Vuzix Blade - Supported
Nreal Light - In development
Vuzix Shield - Coming Soon
Epson Moverio BT200 - Previously supported, may still work

If you device isn't supported, create an issue and we may be able to support it.

Install

User / Industry / Researcher Install

Please follow the instructions in the README for how to get the system up and running. Note that the consumer facing application uses a server hosted by Emex Labs. If you want to use your own server, you'll need to follow the developer setup and install instructions.

Developer Install

If you're a developer and you want to build the system on your own machine, follow the instructions here. Remember that there are 3 main hardware components to this system, and each has its own build process.

To install the system, you have three options:

  1. USER INSTALL - Install the pre-built APKs on your ASP and ASG, and use the Emex Labs public GLBOX.
  2. DEVELOPER INSTALL - Build your own APKs for ASP and ASG, and use the Emex Labs public GLBOX
  3. DEVELOPER+ INSTALL - Build your own APKs for ASP and ASG, and setup your own GLBOX
1. User Install

Head on back to the README Install section for instructions on how to install without any modifications to the application.

2. Developer Install
  1. Clone this repo:
git clone [email protected]:emexlabs/WearableIntelligenceSystem.git #clone main repo
git submodule update --init --recursive #clone submodules
  1. Setup and build the ASG app with Android Studio
  2. Setup and build the ASP app with Android Studio
  3. Start the ASG app on the ASG and the ASP app on the ASP, then follow the WiFi hotspot section in README Install section to get the system running.
3. Developer+ Install
  1. Clone this repo:
git clone [email protected]:emexlabs/WearableIntelligenceSystem.git #clone main repo
git submodule update --init --recursive #clone submodules
  1. Setup and build the ASG app with Android Studio
  2. Setup and build the ASP app with Android Studio
  3. Modify the ASP application at comms/RestServerComms.java and change the variable serverUrl to point to your GLBOX domain name or public IP address.
  4. Install and run the GLBOX
  5. Start the ASG app on the ASG and the ASP app on the ASP, then follow the WiFi hotspot section in README Install section to get the system running.

Architecture

The system is architected such that the ASG is treated as only an input/output device. The ASG receives human input and sensor input and sends all of that data immediately to the ASP. The ASP then processes and saves the data. Outputs from data processing (commands, insights, events, etc.) are then passed from the ASP to the ASG, and the ASG displays that info to the user. Thus, the ASG is running as little computation as possible.

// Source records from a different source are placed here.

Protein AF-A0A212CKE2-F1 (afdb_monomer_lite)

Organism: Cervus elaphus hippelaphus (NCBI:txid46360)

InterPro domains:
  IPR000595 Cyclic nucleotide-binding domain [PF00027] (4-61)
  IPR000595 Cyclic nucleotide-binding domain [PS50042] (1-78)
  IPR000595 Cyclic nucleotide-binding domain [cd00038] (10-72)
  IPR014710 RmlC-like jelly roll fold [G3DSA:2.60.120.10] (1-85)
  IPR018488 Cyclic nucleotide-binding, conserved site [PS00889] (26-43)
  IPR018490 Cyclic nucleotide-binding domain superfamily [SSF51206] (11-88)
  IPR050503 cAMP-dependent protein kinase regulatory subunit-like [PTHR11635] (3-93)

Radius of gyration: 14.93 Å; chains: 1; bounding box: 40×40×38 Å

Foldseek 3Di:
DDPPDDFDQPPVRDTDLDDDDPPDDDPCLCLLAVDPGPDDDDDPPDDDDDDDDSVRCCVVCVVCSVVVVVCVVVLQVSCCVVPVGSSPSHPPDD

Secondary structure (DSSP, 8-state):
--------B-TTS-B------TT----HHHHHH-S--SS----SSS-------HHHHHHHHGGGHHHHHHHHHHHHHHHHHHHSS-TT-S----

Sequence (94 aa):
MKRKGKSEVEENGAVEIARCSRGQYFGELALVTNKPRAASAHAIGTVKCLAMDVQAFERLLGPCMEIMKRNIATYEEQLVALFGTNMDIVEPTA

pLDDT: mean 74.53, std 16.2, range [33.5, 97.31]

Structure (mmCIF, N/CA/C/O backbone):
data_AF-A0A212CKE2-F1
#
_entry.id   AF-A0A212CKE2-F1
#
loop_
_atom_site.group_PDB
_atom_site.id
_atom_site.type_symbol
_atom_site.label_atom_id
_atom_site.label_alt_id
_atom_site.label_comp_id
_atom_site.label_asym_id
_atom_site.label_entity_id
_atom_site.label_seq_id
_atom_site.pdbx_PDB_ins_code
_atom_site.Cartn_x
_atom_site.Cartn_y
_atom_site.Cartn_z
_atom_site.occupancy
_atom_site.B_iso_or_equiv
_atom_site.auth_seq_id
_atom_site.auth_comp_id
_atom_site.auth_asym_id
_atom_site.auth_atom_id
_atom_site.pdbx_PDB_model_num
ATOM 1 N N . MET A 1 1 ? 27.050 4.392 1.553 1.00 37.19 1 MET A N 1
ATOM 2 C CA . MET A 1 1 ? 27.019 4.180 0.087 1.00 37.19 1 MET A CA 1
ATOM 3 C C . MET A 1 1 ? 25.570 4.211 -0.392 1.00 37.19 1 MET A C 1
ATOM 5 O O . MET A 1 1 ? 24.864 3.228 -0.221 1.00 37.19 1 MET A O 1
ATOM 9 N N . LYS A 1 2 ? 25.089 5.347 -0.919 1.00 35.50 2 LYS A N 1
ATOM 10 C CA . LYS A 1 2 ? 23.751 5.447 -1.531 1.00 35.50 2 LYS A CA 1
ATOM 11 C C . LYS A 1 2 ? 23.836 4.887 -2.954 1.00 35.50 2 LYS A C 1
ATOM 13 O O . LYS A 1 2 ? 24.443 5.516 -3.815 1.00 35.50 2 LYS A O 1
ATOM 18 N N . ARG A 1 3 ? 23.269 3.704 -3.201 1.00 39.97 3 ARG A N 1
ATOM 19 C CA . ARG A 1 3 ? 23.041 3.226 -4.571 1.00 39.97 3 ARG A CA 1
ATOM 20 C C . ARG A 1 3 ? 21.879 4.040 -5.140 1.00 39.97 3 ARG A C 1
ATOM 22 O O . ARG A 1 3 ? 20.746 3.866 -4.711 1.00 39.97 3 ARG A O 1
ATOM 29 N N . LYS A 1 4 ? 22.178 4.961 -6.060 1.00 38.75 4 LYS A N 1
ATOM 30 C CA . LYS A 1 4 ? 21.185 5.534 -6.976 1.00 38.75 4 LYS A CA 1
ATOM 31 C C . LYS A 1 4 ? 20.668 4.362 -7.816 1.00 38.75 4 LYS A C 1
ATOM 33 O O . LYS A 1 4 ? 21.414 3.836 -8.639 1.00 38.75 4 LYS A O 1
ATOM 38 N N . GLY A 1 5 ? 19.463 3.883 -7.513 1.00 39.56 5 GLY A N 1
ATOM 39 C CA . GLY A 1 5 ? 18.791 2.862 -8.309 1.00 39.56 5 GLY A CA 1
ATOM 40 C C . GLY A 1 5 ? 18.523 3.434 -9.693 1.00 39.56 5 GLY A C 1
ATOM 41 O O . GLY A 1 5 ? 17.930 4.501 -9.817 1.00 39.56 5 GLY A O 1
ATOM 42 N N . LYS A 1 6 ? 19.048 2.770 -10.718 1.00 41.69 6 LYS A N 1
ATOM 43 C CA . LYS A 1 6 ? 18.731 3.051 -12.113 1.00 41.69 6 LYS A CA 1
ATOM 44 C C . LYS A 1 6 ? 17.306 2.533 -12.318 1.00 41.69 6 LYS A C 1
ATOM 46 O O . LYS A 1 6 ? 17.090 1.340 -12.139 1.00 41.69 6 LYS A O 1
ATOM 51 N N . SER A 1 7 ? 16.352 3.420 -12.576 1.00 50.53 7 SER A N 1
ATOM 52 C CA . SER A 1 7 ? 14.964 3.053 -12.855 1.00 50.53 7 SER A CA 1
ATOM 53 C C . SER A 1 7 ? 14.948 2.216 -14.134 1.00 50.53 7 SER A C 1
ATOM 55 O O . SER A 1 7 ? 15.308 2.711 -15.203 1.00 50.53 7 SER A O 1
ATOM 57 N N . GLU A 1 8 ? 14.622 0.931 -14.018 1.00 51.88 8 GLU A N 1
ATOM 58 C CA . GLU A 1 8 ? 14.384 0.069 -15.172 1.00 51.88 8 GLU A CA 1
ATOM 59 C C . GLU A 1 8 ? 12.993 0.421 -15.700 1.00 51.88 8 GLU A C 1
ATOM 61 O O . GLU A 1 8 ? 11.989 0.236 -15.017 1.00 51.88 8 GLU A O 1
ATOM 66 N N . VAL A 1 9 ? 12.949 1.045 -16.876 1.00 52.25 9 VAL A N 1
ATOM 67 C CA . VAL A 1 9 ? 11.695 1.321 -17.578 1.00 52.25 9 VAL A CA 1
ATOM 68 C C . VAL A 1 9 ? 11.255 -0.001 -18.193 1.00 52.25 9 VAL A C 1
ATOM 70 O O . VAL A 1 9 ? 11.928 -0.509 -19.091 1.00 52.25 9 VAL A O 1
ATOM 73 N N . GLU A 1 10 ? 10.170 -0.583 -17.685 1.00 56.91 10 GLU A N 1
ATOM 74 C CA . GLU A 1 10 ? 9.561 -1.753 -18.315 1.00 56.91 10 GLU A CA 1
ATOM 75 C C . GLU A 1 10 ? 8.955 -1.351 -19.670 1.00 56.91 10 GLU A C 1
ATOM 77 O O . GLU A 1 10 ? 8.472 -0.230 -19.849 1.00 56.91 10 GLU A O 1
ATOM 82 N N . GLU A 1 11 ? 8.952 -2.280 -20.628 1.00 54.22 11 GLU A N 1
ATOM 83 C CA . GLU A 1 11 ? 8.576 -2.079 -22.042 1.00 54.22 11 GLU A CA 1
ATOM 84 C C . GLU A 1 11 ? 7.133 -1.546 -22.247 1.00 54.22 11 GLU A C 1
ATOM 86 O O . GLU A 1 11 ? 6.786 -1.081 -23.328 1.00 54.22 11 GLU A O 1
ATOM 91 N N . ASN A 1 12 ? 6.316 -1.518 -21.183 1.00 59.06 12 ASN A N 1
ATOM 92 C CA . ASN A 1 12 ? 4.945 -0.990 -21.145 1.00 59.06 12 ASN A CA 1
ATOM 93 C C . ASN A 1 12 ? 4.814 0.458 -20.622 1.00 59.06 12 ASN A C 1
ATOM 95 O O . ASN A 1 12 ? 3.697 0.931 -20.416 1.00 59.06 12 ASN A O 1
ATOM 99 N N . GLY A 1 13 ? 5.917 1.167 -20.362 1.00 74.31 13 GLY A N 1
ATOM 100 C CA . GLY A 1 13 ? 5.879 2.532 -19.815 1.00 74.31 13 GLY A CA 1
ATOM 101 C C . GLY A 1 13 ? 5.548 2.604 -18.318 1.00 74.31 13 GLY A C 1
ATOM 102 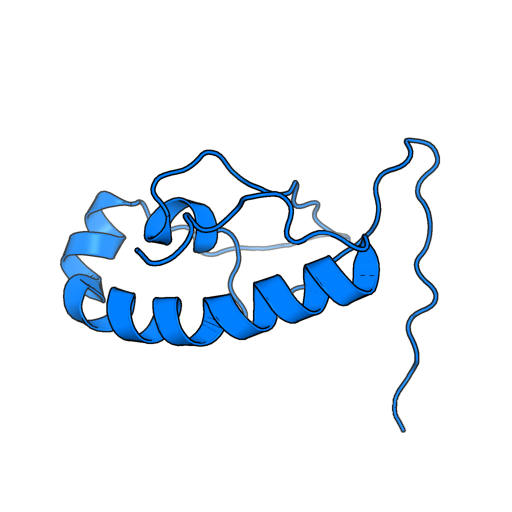O O . GLY A 1 13 ? 5.340 3.693 -17.784 1.00 74.31 13 GLY A O 1
ATOM 103 N N . ALA A 1 14 ? 5.519 1.460 -17.628 1.00 80.38 14 ALA A N 1
ATOM 104 C CA . ALA A 1 14 ? 5.434 1.408 -16.176 1.00 80.38 14 ALA A CA 1
ATOM 105 C C . ALA A 1 14 ? 6.778 1.822 -15.557 1.00 80.38 14 ALA A C 1
ATOM 107 O O . ALA A 1 14 ? 7.846 1.391 -15.997 1.00 80.38 14 ALA A O 1
ATOM 108 N N . VAL A 1 15 ? 6.715 2.666 -14.527 1.00 84.62 15 VAL A N 1
ATOM 109 C CA . VAL A 1 15 ? 7.887 3.149 -13.791 1.00 84.62 15 VAL A CA 1
ATOM 110 C C . VAL A 1 15 ? 7.838 2.598 -12.377 1.00 84.62 15 VAL A C 1
ATOM 112 O O . VAL A 1 15 ? 6.844 2.753 -11.668 1.00 84.62 15 VAL A O 1
ATOM 115 N N . GLU A 1 16 ? 8.928 1.967 -11.954 1.00 84.94 16 GLU A N 1
ATOM 116 C CA . GLU A 1 16 ? 9.061 1.475 -10.590 1.00 84.94 16 GLU A CA 1
ATOM 117 C C . GLU A 1 16 ? 9.215 2.646 -9.602 1.00 84.94 16 GLU A C 1
ATOM 119 O O . GLU A 1 16 ? 10.182 3.405 -9.670 1.00 84.94 16 GLU A O 1
ATOM 124 N N . ILE A 1 17 ? 8.265 2.782 -8.671 1.00 83.50 17 ILE A N 1
ATOM 125 C CA . ILE A 1 17 ? 8.242 3.878 -7.683 1.00 83.50 17 ILE A CA 1
ATOM 126 C C . ILE A 1 17 ? 8.789 3.475 -6.310 1.00 83.50 17 ILE A C 1
ATOM 128 O O . ILE A 1 17 ? 9.293 4.318 -5.573 1.00 83.50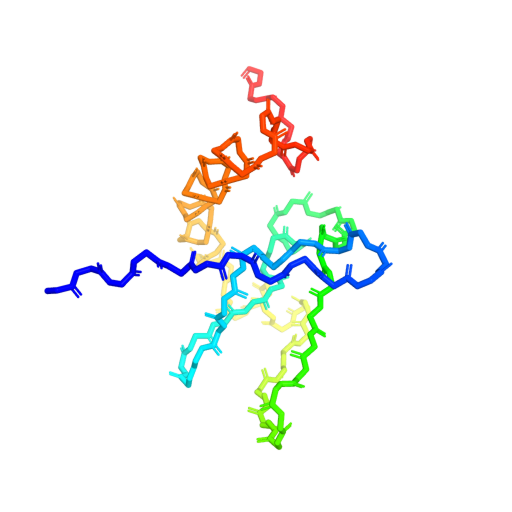 17 ILE A O 1
ATOM 132 N N . ALA A 1 18 ? 8.697 2.191 -5.950 1.00 85.31 18 ALA A N 1
ATOM 133 C CA . ALA A 1 18 ? 9.128 1.683 -4.654 1.00 85.31 18 ALA A CA 1
ATOM 134 C C . ALA A 1 18 ? 9.372 0.167 -4.688 1.00 85.31 18 ALA A C 1
ATOM 136 O O . ALA A 1 18 ? 8.684 -0.569 -5.396 1.00 85.31 18 ALA A O 1
ATOM 137 N N . ARG A 1 19 ? 10.293 -0.308 -3.836 1.00 90.81 19 ARG A N 1
ATOM 138 C CA . ARG A 1 19 ? 10.461 -1.735 -3.511 1.00 90.81 19 ARG A CA 1
ATOM 139 C C . ARG A 1 19 ? 10.182 -1.974 -2.038 1.00 90.81 19 ARG A C 1
ATOM 141 O O . ARG A 1 19 ? 10.807 -1.353 -1.179 1.00 90.81 19 ARG A O 1
ATOM 148 N N . CYS A 1 20 ? 9.303 -2.927 -1.757 1.00 92.12 20 CYS A N 1
ATOM 149 C CA . CYS A 1 20 ? 9.011 -3.371 -0.400 1.00 92.12 20 CYS A CA 1
ATOM 150 C C . CYS A 1 20 ? 9.840 -4.611 -0.050 1.00 92.12 20 CYS A C 1
ATOM 152 O O . CYS A 1 20 ? 9.955 -5.554 -0.832 1.00 92.12 20 CYS A O 1
ATOM 154 N N . SER A 1 21 ? 10.389 -4.619 1.157 1.00 93.56 21 SER A N 1
ATOM 155 C CA . SER A 1 21 ? 11.138 -5.726 1.747 1.00 93.56 21 SER A CA 1
ATOM 156 C C . SER A 1 21 ? 10.430 -6.269 2.992 1.00 93.56 21 SER A C 1
ATOM 158 O O . SER A 1 21 ? 9.398 -5.752 3.427 1.00 93.56 21 SER A O 1
ATOM 160 N N . ARG A 1 22 ? 10.958 -7.356 3.565 1.00 94.56 22 ARG A N 1
ATOM 161 C CA . ARG A 1 22 ? 10.350 -8.032 4.718 1.00 94.56 22 ARG A CA 1
ATOM 162 C C . ARG A 1 22 ? 10.103 -7.051 5.873 1.00 94.56 22 ARG A C 1
ATOM 164 O O . ARG A 1 22 ? 11.031 -6.398 6.333 1.00 94.56 22 ARG A O 1
ATOM 171 N N . GLY A 1 23 ? 8.869 -7.024 6.378 1.00 90.50 23 GLY A N 1
ATOM 172 C CA . GLY A 1 23 ? 8.454 -6.152 7.483 1.00 90.50 23 GLY A CA 1
ATOM 173 C C . GLY A 1 23 ? 7.911 -4.789 7.044 1.00 90.50 23 GLY A C 1
ATOM 174 O O . GLY A 1 23 ? 7.339 -4.086 7.870 1.00 90.50 23 GLY A O 1
ATOM 175 N N . GLN A 1 24 ? 8.040 -4.430 5.765 1.00 90.19 24 GLN A N 1
ATOM 176 C CA . GLN A 1 24 ? 7.374 -3.259 5.196 1.00 90.19 24 GLN A CA 1
ATOM 177 C C . GLN A 1 24 ? 5.945 -3.602 4.751 1.00 90.19 24 GLN A C 1
ATOM 179 O O . GLN A 1 24 ? 5.592 -4.773 4.589 1.00 90.19 24 GLN A O 1
ATOM 184 N N . TYR A 1 25 ? 5.137 -2.567 4.542 1.00 88.38 25 TYR A N 1
ATOM 185 C CA . TYR A 1 25 ? 3.755 -2.653 4.075 1.00 88.38 25 TYR A CA 1
ATOM 186 C C . TYR A 1 25 ? 3.562 -1.820 2.798 1.00 88.38 25 TYR A C 1
ATOM 188 O O . TYR A 1 25 ? 4.430 -1.025 2.438 1.00 88.38 25 TYR A O 1
ATOM 196 N N . PHE A 1 26 ? 2.444 -2.041 2.107 1.00 89.62 26 PHE A N 1
ATOM 197 C CA . PHE A 1 26 ? 2.005 -1.270 0.942 1.00 89.62 26 PHE A CA 1
ATOM 198 C C . PHE A 1 26 ? 0.476 -1.335 0.814 1.00 89.62 26 PHE A C 1
ATOM 200 O O . PHE A 1 26 ? -0.156 -2.252 1.343 1.00 89.62 26 PHE A O 1
ATOM 207 N N . GLY A 1 27 ? -0.114 -0.399 0.066 1.00 87.62 27 GLY A N 1
ATOM 208 C CA . GLY A 1 27 ? -1.559 -0.342 -0.198 1.00 87.62 27 GLY A CA 1
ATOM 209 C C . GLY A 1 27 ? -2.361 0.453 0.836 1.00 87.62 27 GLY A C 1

There is also a cloud server. Due to data bandwidth limits (e.g. 2Gb/month ISP data plan) streaming video and audio all the time to a backend is not possible. The backend handles functionality that is best suited to run on the cloud (mostly third party API calls that require an external key) and will be expanded in the future to include a web interface.

Comms/Events/Data

In order to remain modular and decoupled with such a large and fast-changing system, the system uses JSON IPC between the ASP and ASG.

Data and function calls are passed around the application on an event bus. Right now, we are using RXJAVA as the event bus, with our own custom parsing, and all event keys can be found in /commes/MessageTypes.java.

Instead of calling functions directly, which requires passing many objects around and becomes too complex with a big system like this, we only pass around the "dataObservable" rxjava object, which handles sending data and triggering messages anywhere in the app. These events are multicast, so multiple different systems can respond to the same message.

  • Soon, we'll move RXJAVA to Android EventBus

Codebase Overview

ASP
  • MainActivity.java - first class that is run on app launch, in charge of the UI and launching the WearableAiAspService.java background service
  • WearableAiAspService.java - where connection to the ASG starts and all processing happens. This launches connections, moves data around, run processing and stays alive in the background.
  • ASGRepresentative.java - a system that communicates with the ASG
  • GLBOXRepresentative.java - a system that communicates with the GLBOX
  • comms/ - handle all communications like WiFi and Bluetooth
  • comms/AudioSystem.java - handles decrypting encrypted audio
  • speechrecognition/ - handles transcribing speech
  • voicecommand/ - handle the voice command parsing and generating tasks
  • nlp/ - handles Natural language processing (NLP) tasks
  • facialrecognition/ - runs processsing and saving of facial recognition data
  • ui/ - all the ui interactive fragments are here
  • database/ - handles saving and recall of data
  • utils/ - a number of utils to support file saving, common functions, etc.
ASG
  • MainActivity.java - first class that is run on app launch, in charge of the UI and launching the WearableAiAspService.java background service
  • WearableAiAspService.java - where connection to the ASP starts, and data is passed from the ASP to the ASG UI at MainActivity.java
  • comms/ - handle all communications like WiFi and Bluetooth
  • sensors/ - handle all sensors like Microphone, EEG, etc.
  • utils/ - a number of utils to support file saving, common functions, etc.
GLBOX
  • main_webserver.py - main system which runs the web server
  • api/ - all of the REST API endpoints
  • main_tools.py - a helper class that contains top level functionality that classes in /api can call and utilizes lower level functions in - utils/
  • utils/ - a bunch of supporting function, classes, and API keys

Voice Commands

For a list of all the voice commands, see the README Voice Commands section.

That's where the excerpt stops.